Dataset:
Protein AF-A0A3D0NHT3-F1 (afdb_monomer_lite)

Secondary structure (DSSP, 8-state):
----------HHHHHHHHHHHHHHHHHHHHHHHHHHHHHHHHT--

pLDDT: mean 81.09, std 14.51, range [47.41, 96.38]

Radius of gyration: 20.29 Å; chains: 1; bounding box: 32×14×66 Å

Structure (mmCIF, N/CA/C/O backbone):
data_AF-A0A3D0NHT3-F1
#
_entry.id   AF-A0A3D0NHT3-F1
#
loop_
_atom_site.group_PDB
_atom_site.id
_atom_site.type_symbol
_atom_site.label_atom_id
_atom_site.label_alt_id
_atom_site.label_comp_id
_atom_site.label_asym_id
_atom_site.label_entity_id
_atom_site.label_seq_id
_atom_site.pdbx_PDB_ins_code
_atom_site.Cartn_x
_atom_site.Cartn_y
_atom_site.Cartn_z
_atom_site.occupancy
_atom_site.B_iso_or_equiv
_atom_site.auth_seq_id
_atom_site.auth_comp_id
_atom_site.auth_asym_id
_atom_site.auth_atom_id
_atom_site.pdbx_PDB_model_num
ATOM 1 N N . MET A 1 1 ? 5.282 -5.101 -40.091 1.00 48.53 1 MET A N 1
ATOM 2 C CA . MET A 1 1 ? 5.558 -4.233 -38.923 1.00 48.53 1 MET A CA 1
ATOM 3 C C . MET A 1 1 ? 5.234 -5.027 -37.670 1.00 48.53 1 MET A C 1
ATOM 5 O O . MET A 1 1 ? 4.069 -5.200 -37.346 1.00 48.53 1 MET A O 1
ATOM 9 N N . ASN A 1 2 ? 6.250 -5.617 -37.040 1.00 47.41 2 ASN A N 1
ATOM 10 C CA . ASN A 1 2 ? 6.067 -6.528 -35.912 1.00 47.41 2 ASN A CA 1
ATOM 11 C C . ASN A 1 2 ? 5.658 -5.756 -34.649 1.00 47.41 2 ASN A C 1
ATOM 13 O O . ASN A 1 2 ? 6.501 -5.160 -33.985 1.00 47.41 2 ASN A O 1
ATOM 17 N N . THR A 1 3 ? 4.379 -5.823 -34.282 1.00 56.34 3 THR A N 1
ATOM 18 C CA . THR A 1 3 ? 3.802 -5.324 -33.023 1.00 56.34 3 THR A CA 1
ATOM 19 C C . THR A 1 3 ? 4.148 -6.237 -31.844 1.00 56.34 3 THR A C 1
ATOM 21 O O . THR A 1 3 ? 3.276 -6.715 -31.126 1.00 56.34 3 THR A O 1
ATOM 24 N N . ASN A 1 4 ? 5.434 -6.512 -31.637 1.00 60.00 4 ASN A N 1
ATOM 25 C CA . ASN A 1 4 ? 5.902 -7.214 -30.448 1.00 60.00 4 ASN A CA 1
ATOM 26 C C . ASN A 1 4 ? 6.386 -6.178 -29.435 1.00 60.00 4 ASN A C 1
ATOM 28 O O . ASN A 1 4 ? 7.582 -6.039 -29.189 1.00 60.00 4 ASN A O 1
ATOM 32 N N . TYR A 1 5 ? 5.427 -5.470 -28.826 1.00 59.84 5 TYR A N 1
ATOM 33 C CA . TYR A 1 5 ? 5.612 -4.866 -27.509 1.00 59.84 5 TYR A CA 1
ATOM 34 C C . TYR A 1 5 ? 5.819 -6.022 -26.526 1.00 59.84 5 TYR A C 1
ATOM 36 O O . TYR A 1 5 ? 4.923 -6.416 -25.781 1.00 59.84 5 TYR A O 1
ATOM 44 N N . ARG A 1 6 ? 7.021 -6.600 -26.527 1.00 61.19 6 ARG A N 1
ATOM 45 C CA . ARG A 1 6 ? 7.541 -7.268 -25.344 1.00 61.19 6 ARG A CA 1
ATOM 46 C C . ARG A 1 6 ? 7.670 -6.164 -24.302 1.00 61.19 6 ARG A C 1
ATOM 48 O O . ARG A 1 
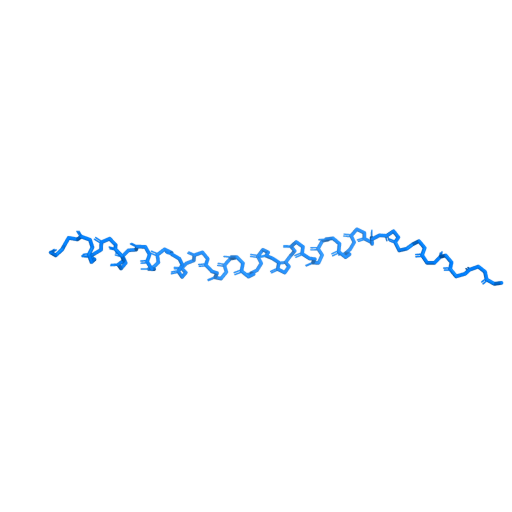6 ? 8.724 -5.553 -24.166 1.00 61.19 6 ARG 
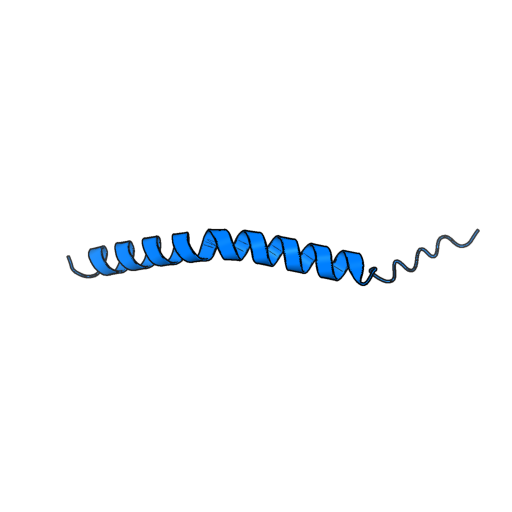A O 1
ATOM 55 N N . ARG A 1 7 ? 6.552 -5.857 -23.634 1.00 62.16 7 ARG A N 1
ATOM 56 C CA . ARG A 1 7 ? 6.501 -5.104 -22.385 1.00 62.16 7 ARG A CA 1
ATOM 57 C C . ARG A 1 7 ? 7.241 -5.968 -21.373 1.00 62.16 7 ARG A C 1
ATOM 59 O O . ARG A 1 7 ? 6.631 -6.709 -20.612 1.00 62.16 7 ARG A O 1
ATOM 66 N N . GLY A 1 8 ? 8.570 -5.971 -21.449 1.00 64.31 8 GLY A N 1
ATOM 67 C CA . GLY A 1 8 ? 9.379 -6.299 -20.296 1.00 64.31 8 GLY A CA 1
ATOM 68 C C . GLY A 1 8 ? 8.936 -5.290 -19.261 1.00 64.31 8 GLY A C 1
ATOM 69 O O . GLY A 1 8 ? 9.203 -4.104 -19.437 1.00 64.31 8 GLY A O 1
ATOM 70 N N . PHE A 1 9 ? 8.123 -5.757 -18.315 1.00 65.75 9 PHE A N 1
ATOM 71 C CA . PHE A 1 9 ? 7.615 -4.959 -17.215 1.00 65.75 9 PHE A CA 1
ATOM 72 C C . PHE A 1 9 ? 8.802 -4.165 -16.694 1.00 65.75 9 PHE A C 1
ATOM 74 O O . PHE A 1 9 ? 9.821 -4.756 -16.315 1.00 65.75 9 PHE A O 1
ATOM 81 N N . THR A 1 10 ? 8.751 -2.843 -16.829 1.00 84.06 10 THR A N 1
ATOM 82 C CA . THR A 1 10 ? 9.896 -2.045 -16.414 1.00 84.06 10 THR A CA 1
ATOM 83 C C . THR A 1 10 ? 10.083 -2.309 -14.924 1.00 84.06 10 THR A C 1
ATOM 85 O O . THR A 1 10 ? 9.105 -2.420 -14.183 1.00 84.06 10 THR A O 1
ATOM 88 N N . LEU A 1 11 ? 11.325 -2.450 -14.453 1.00 87.12 11 LEU A N 1
ATOM 89 C CA . LEU A 1 11 ? 11.581 -2.569 -13.010 1.00 87.12 11 LEU A CA 1
ATOM 90 C C . LEU A 1 11 ? 10.843 -1.457 -12.246 1.00 87.12 11 LEU A C 1
ATOM 92 O O . LEU A 1 11 ? 10.309 -1.684 -11.169 1.00 87.12 11 LEU A O 1
ATOM 96 N N . ILE A 1 12 ? 10.727 -0.288 -12.880 1.00 88.94 12 ILE A N 1
ATOM 97 C CA . ILE A 1 12 ? 9.949 0.865 -12.436 1.00 88.94 12 ILE A CA 1
ATOM 98 C C . ILE A 1 12 ? 8.467 0.528 -12.237 1.00 88.94 12 ILE A C 1
ATOM 100 O O . ILE A 1 12 ? 7.946 0.816 -11.167 1.00 88.94 12 ILE A O 1
ATOM 104 N N . GLU A 1 13 ? 7.783 -0.094 -13.199 1.00 88.19 13 GLU A N 1
ATOM 105 C CA . GLU A 1 13 ? 6.391 -0.520 -13.010 1.00 88.19 13 GLU A CA 1
ATOM 106 C C . GLU A 1 13 ? 6.257 -1.464 -11.802 1.00 88.19 13 GLU A C 1
ATOM 108 O O . GLU A 1 13 ? 5.303 -1.323 -11.037 1.00 88.19 13 GLU A O 1
ATOM 113 N N . LEU A 1 14 ? 7.207 -2.394 -11.575 1.00 91.00 14 LEU A N 1
ATOM 114 C CA . LEU A 1 14 ? 7.111 -3.330 -10.431 1.00 91.00 14 LEU A CA 1
ATOM 115 C C . LEU A 1 14 ? 7.273 -2.567 -9.124 1.00 91.00 14 LEU A C 1
ATOM 117 O O . LEU A 1 14 ? 6.508 -2.770 -8.182 1.00 91.00 14 LEU A O 1
ATOM 121 N N . LEU A 1 15 ? 8.241 -1.656 -9.089 1.00 93.69 15 LEU A N 1
ATOM 122 C CA . LEU A 1 15 ? 8.501 -0.805 -7.938 1.00 93.69 15 LEU A CA 1
ATOM 123 C C . LEU A 1 15 ? 7.308 0.103 -7.625 1.00 93.69 15 LEU A C 1
ATOM 125 O O . LEU A 1 15 ? 6.937 0.222 -6.461 1.00 93.69 15 LEU A O 1
ATOM 129 N N . VAL A 1 16 ? 6.670 0.694 -8.640 1.00 94.25 16 VAL A N 1
ATOM 130 C CA . VAL A 1 16 ? 5.482 1.543 -8.467 1.00 94.25 16 VAL A CA 1
ATOM 131 C C . VAL A 1 16 ? 4.322 0.739 -7.885 1.00 94.25 16 VAL A C 1
ATOM 133 O O . VAL A 1 16 ? 3.684 1.193 -6.939 1.00 94.25 16 VAL A O 1
ATOM 136 N N . VAL A 1 17 ? 4.071 -0.473 -8.387 1.00 94.44 17 VAL A N 1
ATOM 137 C CA . VAL A 1 17 ? 3.000 -1.334 -7.861 1.00 94.44 17 VAL A CA 1
ATOM 138 C C . VAL A 1 17 ? 3.259 -1.709 -6.401 1.00 94.44 17 VAL A C 1
ATOM 140 O O . VAL A 1 17 ? 2.363 -1.572 -5.569 1.00 94.44 17 VAL A O 1
ATOM 143 N N . ILE A 1 18 ? 4.483 -2.126 -6.065 1.00 95.56 18 ILE A N 1
ATOM 144 C CA . ILE A 1 18 ? 4.853 -2.461 -4.681 1.00 95.56 18 ILE A CA 1
ATOM 145 C C . ILE A 1 18 ? 4.725 -1.228 -3.774 1.00 95.56 18 ILE A C 1
ATOM 147 O O . ILE A 1 18 ? 4.205 -1.346 -2.665 1.00 95.56 18 ILE A O 1
ATOM 151 N N . ALA A 1 19 ? 5.127 -0.044 -4.244 1.00 96.12 19 ALA A N 1
ATOM 152 C CA . ALA A 1 19 ? 4.982 1.205 -3.499 1.00 96.12 19 ALA A CA 1
ATOM 153 C C . ALA A 1 19 ? 3.508 1.542 -3.2
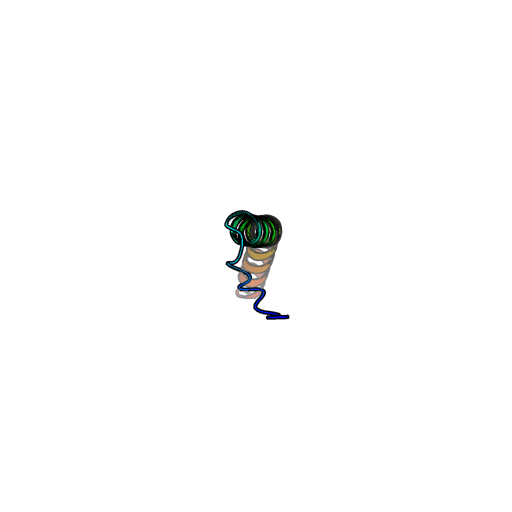20 1.00 96.12 19 ALA A C 1
ATOM 155 O O . ALA A 1 19 ? 3.159 1.849 -2.082 1.00 96.12 19 ALA A O 1
ATOM 156 N N . ILE A 1 20 ? 2.630 1.425 -4.223 1.00 96.38 20 ILE A N 1
ATOM 157 C CA . ILE A 1 20 ? 1.188 1.666 -4.061 1.00 96.38 20 ILE A CA 1
ATOM 158 C C . ILE A 1 20 ? 0.592 0.687 -3.044 1.00 96.38 20 ILE A C 1
ATOM 160 O O . ILE A 1 20 ? -0.090 1.114 -2.114 1.00 96.38 20 ILE A O 1
ATOM 164 N N . ILE A 1 21 ? 0.879 -0.614 -3.174 1.00 96.12 21 ILE A N 1
ATOM 165 C CA . ILE A 1 21 ? 0.395 -1.636 -2.232 1.00 96.12 21 ILE A CA 1
ATOM 166 C C . ILE A 1 21 ? 0.901 -1.339 -0.815 1.0
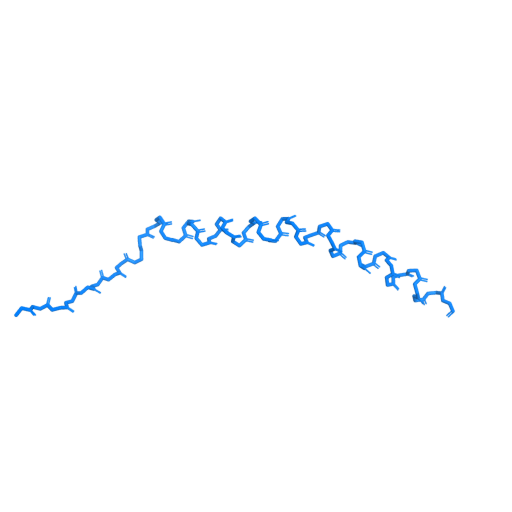0 96.12 21 ILE A C 1
ATOM 168 O O . ILE A 1 21 ? 0.120 -1.389 0.133 1.00 96.12 21 ILE A O 1
ATOM 172 N N . GLY A 1 22 ? 2.178 -0.981 -0.663 1.00 96.25 22 GLY A N 1
ATOM 173 C CA . GLY A 1 22 ? 2.778 -0.641 0.627 1.00 96.25 22 GLY A CA 1
ATOM 174
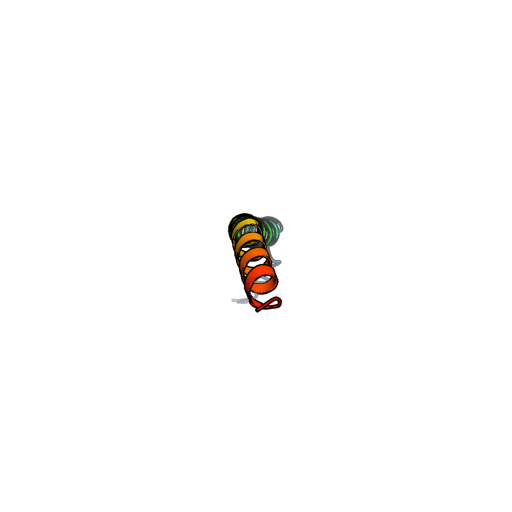 C C . GLY A 1 22 ? 2.110 0.557 1.303 1.00 96.25 22 GLY A C 1
ATOM 175 O O . GLY A 1 22 ? 1.824 0.496 2.496 1.00 96.25 22 GLY A O 1
ATOM 176 N N . VAL A 1 23 ? 1.795 1.615 0.548 1.00 95.62 23 VAL A N 1
ATOM 177 C CA . VAL A 1 23 ? 1.069 
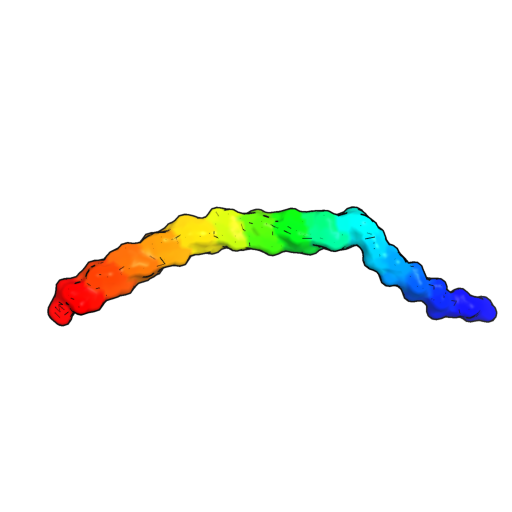2.788 1.068 1.00 95.62 23 VAL A CA 1
ATOM 178 C C . VAL A 1 23 ? -0.342 2.405 1.510 1.00 95.62 23 VAL A C 1
ATOM 180 O O . VAL A 1 23 ? -0.744 2.733 2.625 1.00 95.62 23 VAL A O 1
ATOM 183 N N . LEU A 1 24 ? -1.084 1.676 0.672 1.00 96.00 24 LEU A N 1
ATOM 184 C CA . LEU A 1 24 ? -2.441 1.235 1.003 1.00 96.00 24 LEU A CA 1
ATOM 185 C C . LEU A 1 24 ? -2.447 0.360 2.263 1.00 96.00 24 LEU A C 1
ATOM 187 O O . LEU A 1 24 ? -3.215 0.616 3.186 1.00 96.00 24 LEU A O 1
ATOM 191 N N . VAL A 1 25 ? -1.552 -0.627 2.349 1.00 95.06 25 VAL A N 1
ATOM 192 C CA . VAL A 1 25 ? -1.423 -1.496 3.529 1.00 95.06 25 VAL A CA 1
ATOM 193 C C . VAL A 1 25 ? -0.971 -0.705 4.758 1.00 95.06 25 VAL A C 1
ATOM 195 O O . VAL A 1 25 ? -1.509 -0.924 5.839 1.00 95.06 25 VAL A O 1
ATOM 198 N N . GLY A 1 26 ? -0.045 0.245 4.610 1.00 93.94 26 GLY A N 1
ATOM 199 C CA . GLY A 1 26 ? 0.413 1.117 5.696 1.00 93.94 26 GLY A CA 1
ATOM 200 C C . GLY A 1 26 ? -0.715 1.936 6.327 1.00 93.94 26 GLY A C 1
ATOM 201 O O . GLY A 1 26 ? -0.741 2.103 7.544 1.00 93.94 26 GLY A O 1
ATOM 202 N N . LEU A 1 27 ? -1.687 2.377 5.524 1.00 90.94 27 LEU A N 1
ATOM 203 C CA . LEU A 1 27 ? -2.895 3.051 6.011 1.00 90.94 27 LEU A CA 1
ATOM 204 C C . LEU A 1 27 ? -3.923 2.073 6.604 1.00 90.94 27 LEU A C 1
ATOM 206 O O . LEU A 1 27 ? -4.637 2.420 7.543 1.00 90.94 27 LEU A O 1
ATOM 210 N N . LEU A 1 28 ? -3.995 0.843 6.087 1.00 91.00 28 LEU A N 1
ATOM 211 C CA . LEU A 1 28 ? -4.940 -0.180 6.547 1.00 91.00 28 LEU A CA 1
ATOM 212 C C . LEU A 1 28 ? -4.509 -0.857 7.856 1.00 91.00 28 LEU A C 1
ATOM 214 O O . LEU A 1 28 ? -5.362 -1.174 8.680 1.00 91.00 28 LEU A O 1
ATOM 218 N N . LEU A 1 29 ? -3.209 -1.055 8.091 1.00 89.00 29 LEU A N 1
ATOM 219 C CA . LEU A 1 29 ? -2.668 -1.661 9.314 1.00 89.00 29 LEU A CA 1
ATOM 220 C C . LEU A 1 29 ? -3.215 -1.035 10.613 1.00 89.00 29 LEU A C 1
ATOM 222 O O . LEU A 1 29 ? -3.745 -1.789 11.433 1.00 89.00 29 LEU A O 1
ATOM 226 N N . PRO A 1 30 ? -3.161 0.296 10.830 1.00 83.81 30 PRO A N 1
ATOM 227 C CA . PRO A 1 30 ? -3.718 0.909 12.038 1.00 83.81 30 PRO A CA 1
ATOM 228 C C . PRO A 1 30 ? -5.244 0.767 12.126 1.00 83.81 30 PRO A C 1
ATOM 230 O O . PRO A 1 30 ? -5.788 0.640 13.223 1.00 83.81 30 PRO A O 1
ATOM 233 N N . ALA A 1 31 ? -5.953 0.751 10.994 1.00 88.69 31 ALA A N 1
ATOM 234 C CA . ALA A 1 31 ? -7.399 0.527 10.969 1.00 88.69 31 ALA A CA 1
ATOM 235 C C . ALA A 1 31 ? -7.759 -0.912 11.387 1.00 88.69 31 ALA A C 1
ATOM 237 O O . ALA A 1 31 ? -8.691 -1.124 12.162 1.00 88.69 31 ALA A O 1
ATOM 238 N N . VAL A 1 32 ? -6.978 -1.903 10.945 1.00 87.94 32 VAL A N 1
ATOM 239 C CA . VAL A 1 32 ? -7.162 -3.316 11.313 1.00 87.94 32 VAL A CA 1
ATOM 240 C C . VAL A 1 32 ? -6.892 -3.548 12.803 1.00 87.94 32 VAL A C 1
ATOM 242 O O . VAL A 1 32 ? -7.621 -4.315 13.433 1.00 87.94 32 VAL A O 1
ATOM 245 N N . GLN A 1 33 ? -5.900 -2.874 13.396 1.00 86.19 33 GLN A N 1
ATOM 246 C CA . GLN A 1 33 ? -5.654 -2.974 14.843 1.00 86.19 33 GLN A CA 1
ATOM 247 C C . GLN A 1 33 ? -6.842 -2.448 15.657 1.00 86.19 33 GLN A C 1
ATOM 249 O O . GLN A 1 33 ? -7.321 -3.144 16.552 1.00 86.19 33 GLN A O 1
ATOM 254 N N . GLN A 1 34 ? -7.390 -1.288 15.285 1.00 85.19 34 GLN A N 1
ATOM 255 C CA . GLN A 1 34 ? -8.579 -0.726 15.935 1.00 85.19 34 GLN A CA 1
ATOM 256 C C . GLN A 1 34 ? -9.794 -1.658 15.818 1.00 85.19 34 GLN A C 1
ATOM 258 O O . GLN A 1 34 ? -10.489 -1.908 16.804 1.00 85.19 34 GLN A O 1
ATOM 263 N N . ALA A 1 35 ? -10.022 -2.235 14.635 1.00 84.69 35 ALA A N 1
ATOM 264 C CA . ALA A 1 35 ? -11.100 -3.199 14.426 1.00 84.69 35 ALA A CA 1
ATOM 265 C C . ALA A 1 35 ? -10.919 -4.465 15.282 1.00 84.69 35 ALA A C 1
ATOM 267 O O . ALA A 1 35 ? -11.883 -4.969 15.858 1.00 84.69 35 ALA A O 1
ATOM 268 N N . ARG A 1 36 ? -9.684 -4.965 15.418 1.00 86.44 36 ARG A N 1
ATOM 269 C CA . ARG A 1 36 ? -9.377 -6.129 16.259 1.00 86.44 36 ARG A CA 1
ATOM 270 C C . ARG A 1 36 ? -9.578 -5.836 17.743 1.00 86.44 36 ARG A C 1
ATOM 272 O O . ARG A 1 36 ? -10.103 -6.686 18.460 1.00 86.44 36 ARG A O 1
ATOM 279 N N . GLU A 1 37 ? -9.162 -4.666 18.212 1.00 86.81 37 GLU A N 1
ATOM 280 C CA . GLU A 1 37 ? -9.389 -4.237 19.594 1.00 86.81 37 GLU A CA 1
ATOM 281 C C . GLU A 1 37 ? -10.883 -4.101 19.901 1.00 86.81 37 GLU A C 1
ATOM 283 O O . GLU A 1 37 ? -11.337 -4.591 20.936 1.00 86.81 37 GLU A O 1
ATOM 288 N N . ALA A 1 38 ? -11.666 -3.528 18.983 1.00 82.75 38 ALA A N 1
ATOM 289 C CA . ALA A 1 38 ? -13.122 -3.469 19.096 1.00 82.75 38 ALA A CA 1
ATOM 290 C C . ALA A 1 38 ? -13.753 -4.874 19.111 1.00 82.75 38 ALA A C 1
ATOM 292 O O . ALA A 1 38 ? -14.556 -5.175 19.992 1.00 82.75 38 ALA A O 1
ATOM 293 N N . ALA A 1 39 ? -13.333 -5.772 18.215 1.00 79.62 39 ALA A N 1
ATOM 294 C CA . ALA A 1 39 ? -13.800 -7.159 18.194 1.00 79.62 39 ALA A CA 1
ATOM 295 C C . ALA A 1 39 ? -13.453 -7.911 19.490 1.00 79.62 39 ALA A C 1
ATOM 297 O O . ALA A 1 39 ? -14.266 -8.679 20.000 1.00 79.62 39 ALA A O 1
ATOM 298 N N . ARG A 1 40 ? -12.271 -7.665 20.073 1.00 81.12 40 ARG A N 1
ATOM 299 C CA . ARG A 1 40 ? -11.877 -8.282 21.347 1.00 81.12 40 ARG A CA 1
ATOM 300 C C . ARG A 1 40 ? -12.666 -7.739 22.537 1.00 81.12 40 ARG A C 1
ATOM 302 O O . ARG A 1 40 ? -12.925 -8.502 23.460 1.00 81.12 40 ARG A O 1
ATOM 309 N N . ARG A 1 41 ? -13.078 -6.467 22.506 1.00 74.94 41 ARG A N 1
ATOM 310 C CA . ARG A 1 41 ? -14.020 -5.909 23.491 1.00 74.94 41 ARG A CA 1
ATOM 311 C C . ARG A 1 41 ? -15.406 -6.547 23.372 1.00 74.94 41 ARG A C 1
ATOM 313 O O . ARG A 1 41 ? -16.000 -6.850 24.393 1.00 74.94 41 ARG A O 1
ATOM 320 N N . ILE A 1 42 ? -15.888 -6.792 22.153 1.00 74.06 42 ILE A N 1
ATOM 321 C CA . ILE A 1 42 ? -17.207 -7.404 21.906 1.00 74.06 42 ILE A CA 1
ATOM 322 C C . ILE A 1 42 ? -17.208 -8.913 22.219 1.00 74.06 42 ILE A C 1
ATOM 324 O O . ILE A 1 42 ? -18.227 -9.455 22.619 1.00 74.06 42 ILE A O 1
ATOM 328 N N . SER A 1 43 ? -16.070 -9.605 22.089 1.00 71.88 43 SER A N 1
ATOM 329 C CA . SER A 1 43 ? -15.969 -11.039 22.411 1.00 71.88 43 SER A CA 1
ATOM 330 C C . SER A 1 43 ? -16.126 -11.363 23.904 1.00 71.88 43 SER A C 1
ATOM 332 O O . SER A 1 43 ? -16.322 -12.532 24.230 1.00 71.88 43 SER A O 1
ATOM 334 N N . CYS A 1 44 ? -16.015 -10.377 24.797 1.00 63.97 44 CYS A N 1
ATOM 335 C CA . CYS A 1 44 ? -16.359 -10.524 26.211 1.00 63.97 44 CYS A CA 1
ATOM 336 C C . CYS A 1 44 ? -17.542 -9.605 26.542 1.00 63.97 44 CYS A C 1
ATOM 338 O O . CYS A 1 44 ? -17.374 -8.560 27.171 1.00 63.97 44 CYS A O 1
ATOM 340 N N . SER A 1 45 ? -18.727 -10.026 26.109 1.00 51.72 45 SER A N 1
ATOM 341 C CA . SER A 1 45 ? -20.034 -9.621 26.633 1.00 51.72 45 SER A CA 1
ATOM 342 C C . SER A 1 45 ? -20.865 -10.867 26.880 1.00 51.72 45 SER A C 1
ATOM 344 O O . SER A 1 45 ? -20.831 -11.731 25.972 1.00 51.72 45 SER A O 1
#

Sequence (45 aa):
MNTNYRRGFTLIELLVVIAIIGVLVGLLLPAVQQAREAARRISCS

Foldseek 3Di:
DDPPPPCPPPVVNVVVVVVVVCVVVVVVVVVVVVVVVVVVVVVPD

Your task: Every line above from the line with "ATOM 288 N N" to the line with "ATOM 320 N N" is wanted, ends included; write them out exactly and add no other line.

Expected output:
ATOM 288 N N . ALA A 1 38 ? -11.666 -3.528 18.983 1.00 82.75 38 ALA A N 1
ATOM 289 C CA . ALA A 1 38 ? -13.122 -3.469 19.096 1.00 82.75 38 ALA A CA 1
ATOM 290 C C . ALA A 1 38 ? -13.753 -4.874 19.111 1.00 82.75 38 ALA A C 1
ATOM 292 O O . ALA A 1 38 ? -14.556 -5.175 19.992 1.00 82.75 38 ALA A O 1
ATOM 293 N N . ALA A 1 39 ? -13.333 -5.772 18.215 1.00 79.62 39 ALA A N 1
ATOM 294 C CA . ALA A 1 39 ? -13.800 -7.159 18.194 1.00 79.62 39 ALA A CA 1
ATOM 295 C C . ALA A 1 39 ? -13.453 -7.911 19.490 1.00 79.62 39 ALA A C 1
ATOM 297 O O . ALA A 1 39 ? -14.266 -8.679 20.000 1.00 79.62 39 ALA A O 1
ATOM 298 N N . ARG A 1 40 ? -12.271 -7.665 20.073 1.00 81.12 40 ARG A N 1
ATOM 299 C CA . ARG A 1 40 ? -11.877 -8.282 21.347 1.00 81.12 40 ARG A CA 1
ATOM 300 C C . ARG A 1 40 ? -12.666 -7.739 22.537 1.00 81.12 40 ARG A C 1
ATOM 302 O O . ARG A 1 40 ? -12.925 -8.502 23.460 1.00 81.12 40 ARG A O 1
ATOM 309 N N . ARG A 1 41 ? -13.078 -6.467 22.506 1.00 74.94 41 ARG A N 1
ATOM 310 C CA . ARG A 1 41 ? -14.020 -5.909 23.491 1.00 74.94 41 ARG A CA 1
ATOM 311 C C . ARG A 1 41 ? -15.406 -6.547 23.372 1.00 74.94 41 ARG A C 1
ATOM 313 O O . ARG A 1 41 ? -16.000 -6.850 24.393 1.00 74.94 41 ARG A O 1
ATOM 320 N N . ILE A 1 42 ? -15.888 -6.792 22.153 1.00 74.06 42 ILE A N 1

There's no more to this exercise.